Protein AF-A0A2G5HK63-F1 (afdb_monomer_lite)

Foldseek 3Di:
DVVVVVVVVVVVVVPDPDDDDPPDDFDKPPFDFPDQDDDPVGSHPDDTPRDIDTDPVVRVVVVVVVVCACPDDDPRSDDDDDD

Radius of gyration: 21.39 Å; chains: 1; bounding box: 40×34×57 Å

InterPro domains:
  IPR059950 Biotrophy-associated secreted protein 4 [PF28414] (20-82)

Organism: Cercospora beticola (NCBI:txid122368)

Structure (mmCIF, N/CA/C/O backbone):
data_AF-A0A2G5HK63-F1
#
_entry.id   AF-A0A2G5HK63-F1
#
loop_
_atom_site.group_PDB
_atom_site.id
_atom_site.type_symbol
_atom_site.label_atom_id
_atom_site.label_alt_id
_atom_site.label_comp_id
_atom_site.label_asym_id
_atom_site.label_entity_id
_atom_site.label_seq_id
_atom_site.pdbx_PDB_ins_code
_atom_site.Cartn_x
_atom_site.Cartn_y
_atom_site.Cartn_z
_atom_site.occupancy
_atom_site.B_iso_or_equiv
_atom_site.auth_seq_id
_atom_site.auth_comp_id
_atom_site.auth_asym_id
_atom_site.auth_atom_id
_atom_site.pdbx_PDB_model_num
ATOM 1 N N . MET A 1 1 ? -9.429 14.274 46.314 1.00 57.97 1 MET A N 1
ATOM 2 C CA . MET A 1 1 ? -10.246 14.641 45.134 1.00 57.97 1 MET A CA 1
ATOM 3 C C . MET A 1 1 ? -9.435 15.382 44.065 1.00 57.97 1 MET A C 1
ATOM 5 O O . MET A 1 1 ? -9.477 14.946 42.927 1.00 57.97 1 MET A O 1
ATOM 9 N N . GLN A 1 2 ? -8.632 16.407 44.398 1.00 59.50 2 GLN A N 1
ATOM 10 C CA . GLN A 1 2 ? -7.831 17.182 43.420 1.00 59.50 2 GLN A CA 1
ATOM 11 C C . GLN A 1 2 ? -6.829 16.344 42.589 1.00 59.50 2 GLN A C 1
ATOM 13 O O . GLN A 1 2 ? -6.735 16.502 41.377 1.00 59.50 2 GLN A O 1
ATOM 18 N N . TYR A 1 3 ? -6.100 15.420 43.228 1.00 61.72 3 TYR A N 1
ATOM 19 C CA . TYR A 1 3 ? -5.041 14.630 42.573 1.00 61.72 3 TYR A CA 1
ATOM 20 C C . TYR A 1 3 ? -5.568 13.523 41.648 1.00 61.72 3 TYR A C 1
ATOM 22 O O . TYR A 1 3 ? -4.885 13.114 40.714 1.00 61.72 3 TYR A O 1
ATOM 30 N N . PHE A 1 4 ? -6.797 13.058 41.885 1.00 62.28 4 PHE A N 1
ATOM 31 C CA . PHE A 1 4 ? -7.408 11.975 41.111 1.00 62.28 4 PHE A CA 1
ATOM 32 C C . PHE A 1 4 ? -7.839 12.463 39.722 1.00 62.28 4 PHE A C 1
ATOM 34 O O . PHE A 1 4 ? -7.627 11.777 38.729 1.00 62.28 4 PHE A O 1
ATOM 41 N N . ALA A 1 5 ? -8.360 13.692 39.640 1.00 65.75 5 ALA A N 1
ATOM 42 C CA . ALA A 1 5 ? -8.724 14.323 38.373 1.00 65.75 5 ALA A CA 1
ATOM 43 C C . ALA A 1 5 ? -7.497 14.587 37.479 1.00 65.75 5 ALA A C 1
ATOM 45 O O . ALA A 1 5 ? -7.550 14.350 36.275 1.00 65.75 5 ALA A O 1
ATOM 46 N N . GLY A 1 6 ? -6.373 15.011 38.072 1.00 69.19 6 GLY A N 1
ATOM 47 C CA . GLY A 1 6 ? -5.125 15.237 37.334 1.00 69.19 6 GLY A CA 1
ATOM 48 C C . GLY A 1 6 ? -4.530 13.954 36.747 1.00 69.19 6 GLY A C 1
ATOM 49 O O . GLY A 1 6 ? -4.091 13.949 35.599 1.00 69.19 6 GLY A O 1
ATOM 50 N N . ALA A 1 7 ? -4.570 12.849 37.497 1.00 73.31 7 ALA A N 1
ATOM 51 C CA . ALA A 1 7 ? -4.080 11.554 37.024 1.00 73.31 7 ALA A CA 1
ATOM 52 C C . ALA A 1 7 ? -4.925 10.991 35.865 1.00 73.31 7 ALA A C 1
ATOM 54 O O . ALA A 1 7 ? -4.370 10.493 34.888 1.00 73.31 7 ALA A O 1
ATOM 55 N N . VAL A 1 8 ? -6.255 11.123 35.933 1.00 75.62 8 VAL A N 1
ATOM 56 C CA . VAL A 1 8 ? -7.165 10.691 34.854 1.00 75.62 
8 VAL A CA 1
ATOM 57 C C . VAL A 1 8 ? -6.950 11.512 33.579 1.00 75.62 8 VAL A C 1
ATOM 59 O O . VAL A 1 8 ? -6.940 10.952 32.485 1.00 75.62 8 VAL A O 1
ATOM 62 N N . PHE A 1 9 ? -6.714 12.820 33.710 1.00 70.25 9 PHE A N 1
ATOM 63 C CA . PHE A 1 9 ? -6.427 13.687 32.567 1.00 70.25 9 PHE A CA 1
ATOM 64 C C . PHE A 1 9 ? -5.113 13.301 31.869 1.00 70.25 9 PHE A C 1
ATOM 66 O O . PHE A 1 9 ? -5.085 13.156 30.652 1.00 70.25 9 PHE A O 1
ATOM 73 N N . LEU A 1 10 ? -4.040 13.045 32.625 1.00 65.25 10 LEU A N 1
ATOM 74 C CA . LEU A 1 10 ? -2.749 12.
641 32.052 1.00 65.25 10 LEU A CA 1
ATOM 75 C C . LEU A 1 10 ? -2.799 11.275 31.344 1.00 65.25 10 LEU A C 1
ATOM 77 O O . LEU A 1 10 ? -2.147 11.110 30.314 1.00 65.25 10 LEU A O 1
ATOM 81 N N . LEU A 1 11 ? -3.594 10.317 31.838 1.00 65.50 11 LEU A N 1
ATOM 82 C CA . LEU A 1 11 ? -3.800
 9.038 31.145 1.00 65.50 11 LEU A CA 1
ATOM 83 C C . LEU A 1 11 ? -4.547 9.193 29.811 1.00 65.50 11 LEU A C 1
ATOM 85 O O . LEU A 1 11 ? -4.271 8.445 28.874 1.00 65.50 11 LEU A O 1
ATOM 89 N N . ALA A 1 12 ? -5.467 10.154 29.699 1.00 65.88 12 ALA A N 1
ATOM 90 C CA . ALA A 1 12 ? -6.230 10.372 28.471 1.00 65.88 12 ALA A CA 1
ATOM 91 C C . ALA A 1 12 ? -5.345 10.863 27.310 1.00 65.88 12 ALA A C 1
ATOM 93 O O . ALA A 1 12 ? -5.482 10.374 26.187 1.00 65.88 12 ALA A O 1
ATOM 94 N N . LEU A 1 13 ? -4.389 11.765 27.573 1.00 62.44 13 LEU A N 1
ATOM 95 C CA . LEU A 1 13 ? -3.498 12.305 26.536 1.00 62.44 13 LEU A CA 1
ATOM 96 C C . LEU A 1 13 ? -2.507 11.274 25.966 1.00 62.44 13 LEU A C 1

------------------------------------

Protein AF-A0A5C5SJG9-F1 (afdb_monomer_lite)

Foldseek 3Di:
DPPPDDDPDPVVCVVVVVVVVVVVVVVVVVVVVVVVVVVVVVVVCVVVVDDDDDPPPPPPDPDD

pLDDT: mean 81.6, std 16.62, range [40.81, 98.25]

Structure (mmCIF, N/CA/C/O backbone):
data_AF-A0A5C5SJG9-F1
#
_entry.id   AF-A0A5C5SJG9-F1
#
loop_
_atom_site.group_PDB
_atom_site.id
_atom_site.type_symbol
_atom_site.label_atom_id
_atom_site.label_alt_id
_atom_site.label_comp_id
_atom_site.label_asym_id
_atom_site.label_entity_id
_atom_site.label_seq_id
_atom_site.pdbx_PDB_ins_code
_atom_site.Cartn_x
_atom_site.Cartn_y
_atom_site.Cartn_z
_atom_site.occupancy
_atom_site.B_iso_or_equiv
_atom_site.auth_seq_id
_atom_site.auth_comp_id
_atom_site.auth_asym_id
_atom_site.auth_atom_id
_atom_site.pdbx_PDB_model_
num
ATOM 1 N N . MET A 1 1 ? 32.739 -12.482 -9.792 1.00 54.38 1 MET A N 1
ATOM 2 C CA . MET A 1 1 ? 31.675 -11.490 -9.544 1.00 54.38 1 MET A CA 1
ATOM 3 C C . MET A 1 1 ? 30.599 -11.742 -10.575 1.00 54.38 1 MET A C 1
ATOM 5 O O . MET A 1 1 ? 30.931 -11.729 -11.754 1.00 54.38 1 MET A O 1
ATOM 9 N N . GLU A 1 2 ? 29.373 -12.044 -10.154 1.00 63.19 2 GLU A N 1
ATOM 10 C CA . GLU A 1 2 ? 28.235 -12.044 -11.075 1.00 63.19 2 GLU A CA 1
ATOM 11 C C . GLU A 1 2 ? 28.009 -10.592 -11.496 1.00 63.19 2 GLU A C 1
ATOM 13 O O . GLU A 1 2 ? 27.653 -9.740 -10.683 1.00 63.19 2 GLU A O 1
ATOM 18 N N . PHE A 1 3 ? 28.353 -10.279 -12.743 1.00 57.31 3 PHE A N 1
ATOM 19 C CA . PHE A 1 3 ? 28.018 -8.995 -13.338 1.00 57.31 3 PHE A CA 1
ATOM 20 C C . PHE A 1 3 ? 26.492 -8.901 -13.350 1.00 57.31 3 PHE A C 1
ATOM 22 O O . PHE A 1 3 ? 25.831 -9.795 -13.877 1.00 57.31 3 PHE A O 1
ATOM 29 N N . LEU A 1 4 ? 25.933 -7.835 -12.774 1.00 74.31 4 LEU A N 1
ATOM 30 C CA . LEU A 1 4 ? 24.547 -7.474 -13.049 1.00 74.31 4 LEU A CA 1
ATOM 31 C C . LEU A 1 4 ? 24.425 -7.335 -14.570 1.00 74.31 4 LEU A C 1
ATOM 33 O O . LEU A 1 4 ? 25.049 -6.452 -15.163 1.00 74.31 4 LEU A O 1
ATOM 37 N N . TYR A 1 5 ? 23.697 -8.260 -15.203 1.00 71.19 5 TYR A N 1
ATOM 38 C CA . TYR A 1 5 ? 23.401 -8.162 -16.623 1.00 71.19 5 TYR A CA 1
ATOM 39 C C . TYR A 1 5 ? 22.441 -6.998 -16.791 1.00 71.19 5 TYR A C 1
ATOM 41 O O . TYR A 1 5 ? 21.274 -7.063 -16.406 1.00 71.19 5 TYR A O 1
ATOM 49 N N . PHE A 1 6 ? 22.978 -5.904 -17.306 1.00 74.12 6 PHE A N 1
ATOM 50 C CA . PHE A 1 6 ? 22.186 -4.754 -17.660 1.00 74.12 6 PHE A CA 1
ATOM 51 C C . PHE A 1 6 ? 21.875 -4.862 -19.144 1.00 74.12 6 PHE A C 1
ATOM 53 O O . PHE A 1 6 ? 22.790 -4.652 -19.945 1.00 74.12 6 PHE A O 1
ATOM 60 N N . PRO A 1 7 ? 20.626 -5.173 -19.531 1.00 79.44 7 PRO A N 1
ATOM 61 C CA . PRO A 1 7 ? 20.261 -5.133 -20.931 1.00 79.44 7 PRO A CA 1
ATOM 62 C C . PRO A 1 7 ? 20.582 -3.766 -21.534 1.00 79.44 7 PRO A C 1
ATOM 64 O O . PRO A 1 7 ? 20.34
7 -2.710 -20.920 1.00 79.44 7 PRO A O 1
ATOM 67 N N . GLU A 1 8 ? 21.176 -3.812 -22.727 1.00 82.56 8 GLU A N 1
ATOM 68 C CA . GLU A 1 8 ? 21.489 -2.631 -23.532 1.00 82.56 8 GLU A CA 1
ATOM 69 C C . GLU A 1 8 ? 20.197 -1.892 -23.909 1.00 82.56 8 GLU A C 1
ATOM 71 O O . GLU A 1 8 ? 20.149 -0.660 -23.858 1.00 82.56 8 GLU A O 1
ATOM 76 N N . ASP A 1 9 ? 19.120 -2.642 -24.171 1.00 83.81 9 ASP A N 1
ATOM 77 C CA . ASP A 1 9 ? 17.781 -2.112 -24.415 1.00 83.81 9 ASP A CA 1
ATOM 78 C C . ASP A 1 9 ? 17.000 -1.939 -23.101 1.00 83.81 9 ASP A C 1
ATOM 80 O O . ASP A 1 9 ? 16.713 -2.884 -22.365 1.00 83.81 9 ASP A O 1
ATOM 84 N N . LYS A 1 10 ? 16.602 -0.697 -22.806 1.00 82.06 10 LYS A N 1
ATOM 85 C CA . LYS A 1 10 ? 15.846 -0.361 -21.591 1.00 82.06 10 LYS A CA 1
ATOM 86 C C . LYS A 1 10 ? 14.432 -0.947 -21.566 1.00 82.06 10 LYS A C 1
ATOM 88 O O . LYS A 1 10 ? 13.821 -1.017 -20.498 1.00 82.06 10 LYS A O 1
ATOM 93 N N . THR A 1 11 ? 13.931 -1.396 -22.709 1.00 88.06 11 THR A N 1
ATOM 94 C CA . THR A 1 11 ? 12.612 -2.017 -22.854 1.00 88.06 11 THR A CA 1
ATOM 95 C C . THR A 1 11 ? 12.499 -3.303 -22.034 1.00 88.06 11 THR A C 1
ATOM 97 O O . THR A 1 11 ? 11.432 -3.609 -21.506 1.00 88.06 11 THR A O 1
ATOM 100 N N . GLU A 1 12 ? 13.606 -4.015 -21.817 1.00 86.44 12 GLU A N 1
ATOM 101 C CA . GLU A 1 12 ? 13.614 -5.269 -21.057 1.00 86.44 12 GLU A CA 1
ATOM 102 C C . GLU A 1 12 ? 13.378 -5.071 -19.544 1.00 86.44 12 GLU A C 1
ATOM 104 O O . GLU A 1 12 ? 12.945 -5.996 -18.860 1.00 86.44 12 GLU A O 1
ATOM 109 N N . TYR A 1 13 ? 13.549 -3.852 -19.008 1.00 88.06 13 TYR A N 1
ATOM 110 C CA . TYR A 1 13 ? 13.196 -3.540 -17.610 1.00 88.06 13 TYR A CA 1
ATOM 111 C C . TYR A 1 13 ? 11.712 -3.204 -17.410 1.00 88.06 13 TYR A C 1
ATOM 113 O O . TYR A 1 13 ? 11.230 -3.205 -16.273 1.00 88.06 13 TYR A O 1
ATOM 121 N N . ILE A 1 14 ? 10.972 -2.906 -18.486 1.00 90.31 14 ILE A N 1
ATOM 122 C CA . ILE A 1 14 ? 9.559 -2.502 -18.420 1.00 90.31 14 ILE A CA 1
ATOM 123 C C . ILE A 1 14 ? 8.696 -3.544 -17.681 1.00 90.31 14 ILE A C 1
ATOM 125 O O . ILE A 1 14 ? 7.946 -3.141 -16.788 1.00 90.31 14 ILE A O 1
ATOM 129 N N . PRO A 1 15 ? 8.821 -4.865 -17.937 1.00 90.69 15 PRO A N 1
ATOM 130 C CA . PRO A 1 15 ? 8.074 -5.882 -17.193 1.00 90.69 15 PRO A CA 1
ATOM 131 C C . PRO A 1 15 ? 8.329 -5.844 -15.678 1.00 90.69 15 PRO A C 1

------------------------------------

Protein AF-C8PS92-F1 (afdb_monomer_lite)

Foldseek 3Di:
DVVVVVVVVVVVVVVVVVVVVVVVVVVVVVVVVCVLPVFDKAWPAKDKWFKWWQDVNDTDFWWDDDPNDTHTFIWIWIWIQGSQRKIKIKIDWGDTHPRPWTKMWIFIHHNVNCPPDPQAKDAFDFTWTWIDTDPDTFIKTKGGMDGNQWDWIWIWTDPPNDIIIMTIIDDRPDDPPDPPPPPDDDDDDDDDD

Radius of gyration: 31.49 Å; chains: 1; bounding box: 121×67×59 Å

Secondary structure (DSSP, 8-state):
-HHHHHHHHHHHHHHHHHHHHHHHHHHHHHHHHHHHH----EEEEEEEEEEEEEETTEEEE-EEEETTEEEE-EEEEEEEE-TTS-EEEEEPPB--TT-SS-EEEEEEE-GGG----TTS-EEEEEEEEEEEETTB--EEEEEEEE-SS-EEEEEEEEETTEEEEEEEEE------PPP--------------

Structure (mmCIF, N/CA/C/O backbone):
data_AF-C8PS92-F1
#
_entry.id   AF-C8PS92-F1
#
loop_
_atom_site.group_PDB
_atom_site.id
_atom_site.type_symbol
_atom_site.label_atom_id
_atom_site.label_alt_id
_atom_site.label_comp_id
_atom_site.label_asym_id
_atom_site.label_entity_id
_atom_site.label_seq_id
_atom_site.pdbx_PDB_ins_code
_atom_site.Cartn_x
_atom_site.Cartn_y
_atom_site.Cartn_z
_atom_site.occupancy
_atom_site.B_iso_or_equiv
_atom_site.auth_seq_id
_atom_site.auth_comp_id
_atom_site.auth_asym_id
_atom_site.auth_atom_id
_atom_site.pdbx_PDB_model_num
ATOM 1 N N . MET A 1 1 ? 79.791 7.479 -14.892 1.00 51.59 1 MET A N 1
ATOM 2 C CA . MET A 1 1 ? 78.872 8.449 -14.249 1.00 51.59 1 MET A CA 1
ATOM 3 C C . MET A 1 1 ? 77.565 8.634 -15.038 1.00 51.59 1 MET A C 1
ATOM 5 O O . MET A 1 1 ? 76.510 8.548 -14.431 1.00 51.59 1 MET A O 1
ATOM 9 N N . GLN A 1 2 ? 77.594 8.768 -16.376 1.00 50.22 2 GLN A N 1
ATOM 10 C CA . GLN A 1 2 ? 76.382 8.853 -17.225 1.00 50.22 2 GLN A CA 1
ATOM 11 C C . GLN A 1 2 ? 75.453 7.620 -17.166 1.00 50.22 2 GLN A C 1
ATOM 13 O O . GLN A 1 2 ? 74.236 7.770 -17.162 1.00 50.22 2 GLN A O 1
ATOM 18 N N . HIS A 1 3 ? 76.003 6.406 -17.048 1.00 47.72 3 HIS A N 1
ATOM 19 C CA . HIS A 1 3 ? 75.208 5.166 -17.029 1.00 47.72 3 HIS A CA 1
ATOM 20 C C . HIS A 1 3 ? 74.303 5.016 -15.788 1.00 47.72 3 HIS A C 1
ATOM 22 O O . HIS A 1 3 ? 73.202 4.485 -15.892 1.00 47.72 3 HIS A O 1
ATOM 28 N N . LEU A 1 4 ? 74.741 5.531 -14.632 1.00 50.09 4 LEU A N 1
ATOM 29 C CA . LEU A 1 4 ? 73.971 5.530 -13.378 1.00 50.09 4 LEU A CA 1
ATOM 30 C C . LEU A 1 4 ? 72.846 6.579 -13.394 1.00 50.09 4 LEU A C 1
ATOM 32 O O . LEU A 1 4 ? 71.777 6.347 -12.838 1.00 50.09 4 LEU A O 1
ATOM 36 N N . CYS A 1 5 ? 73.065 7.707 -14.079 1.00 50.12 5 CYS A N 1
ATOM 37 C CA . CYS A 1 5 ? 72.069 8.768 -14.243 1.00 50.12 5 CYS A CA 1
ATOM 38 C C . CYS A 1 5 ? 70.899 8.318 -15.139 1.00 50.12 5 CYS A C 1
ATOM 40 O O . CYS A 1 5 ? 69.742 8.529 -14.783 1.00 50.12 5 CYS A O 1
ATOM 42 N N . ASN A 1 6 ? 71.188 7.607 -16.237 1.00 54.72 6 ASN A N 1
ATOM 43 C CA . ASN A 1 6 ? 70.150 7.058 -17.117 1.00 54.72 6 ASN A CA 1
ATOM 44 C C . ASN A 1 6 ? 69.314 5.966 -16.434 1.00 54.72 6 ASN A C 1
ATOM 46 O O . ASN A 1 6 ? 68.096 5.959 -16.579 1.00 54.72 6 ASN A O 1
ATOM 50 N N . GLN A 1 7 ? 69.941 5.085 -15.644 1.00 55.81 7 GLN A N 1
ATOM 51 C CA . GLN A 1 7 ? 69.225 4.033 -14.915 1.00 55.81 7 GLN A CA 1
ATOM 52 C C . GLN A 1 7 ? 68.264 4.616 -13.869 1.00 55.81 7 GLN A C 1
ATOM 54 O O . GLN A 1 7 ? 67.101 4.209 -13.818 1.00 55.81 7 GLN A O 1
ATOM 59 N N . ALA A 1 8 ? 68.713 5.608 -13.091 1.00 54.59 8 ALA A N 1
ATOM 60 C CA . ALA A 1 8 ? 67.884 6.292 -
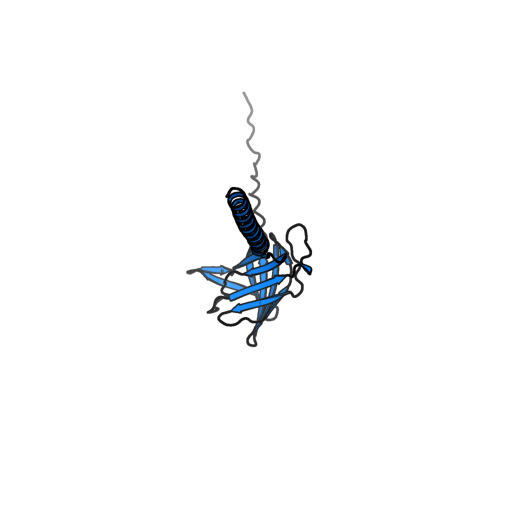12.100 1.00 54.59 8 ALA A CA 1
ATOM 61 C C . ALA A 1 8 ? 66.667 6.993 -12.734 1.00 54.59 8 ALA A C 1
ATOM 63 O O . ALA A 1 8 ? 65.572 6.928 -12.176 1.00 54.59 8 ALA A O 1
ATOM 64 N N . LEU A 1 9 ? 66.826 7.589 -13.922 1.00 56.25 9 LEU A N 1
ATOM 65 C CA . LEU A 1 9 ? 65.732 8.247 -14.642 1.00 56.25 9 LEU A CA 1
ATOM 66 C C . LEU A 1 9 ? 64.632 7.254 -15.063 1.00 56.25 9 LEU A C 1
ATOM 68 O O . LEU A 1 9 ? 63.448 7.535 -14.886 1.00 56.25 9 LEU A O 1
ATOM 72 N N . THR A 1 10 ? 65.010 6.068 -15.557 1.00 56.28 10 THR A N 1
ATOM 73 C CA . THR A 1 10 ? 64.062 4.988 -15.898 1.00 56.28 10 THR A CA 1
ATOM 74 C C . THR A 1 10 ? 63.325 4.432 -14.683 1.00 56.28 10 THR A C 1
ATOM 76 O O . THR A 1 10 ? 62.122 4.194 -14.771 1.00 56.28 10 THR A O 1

------------------------------------

Exercise requirements » Taking the line with "ATOM 31 C CA" as the first and the line with "ATOM 42 C CA" as the last, retype that stretch of the data above exactly, with no other lines.

Completed task »
ATOM 31 C CA . PHE A 1 4 ? -7.408 11.975 41.111 1.00 62.28 4 PHE A CA 1
ATOM 32 C C . PHE A 1 4 ? -7.839 12.463 39.722 1.00 62.28 4 PHE A C 1
ATOM 34 O O . PHE A 1 4 ? -7.627 11.777 38.729 1.00 62.28 4 PHE A O 1
ATOM 41 N N . ALA A 1 5 ? -8.360 13.692 39.640 1.00 65.75 5 ALA A N 1
ATOM 42 C CA . ALA A 1 5 ? -8.724 14.323 38.373 1.00 65.75 5 ALA A CA 1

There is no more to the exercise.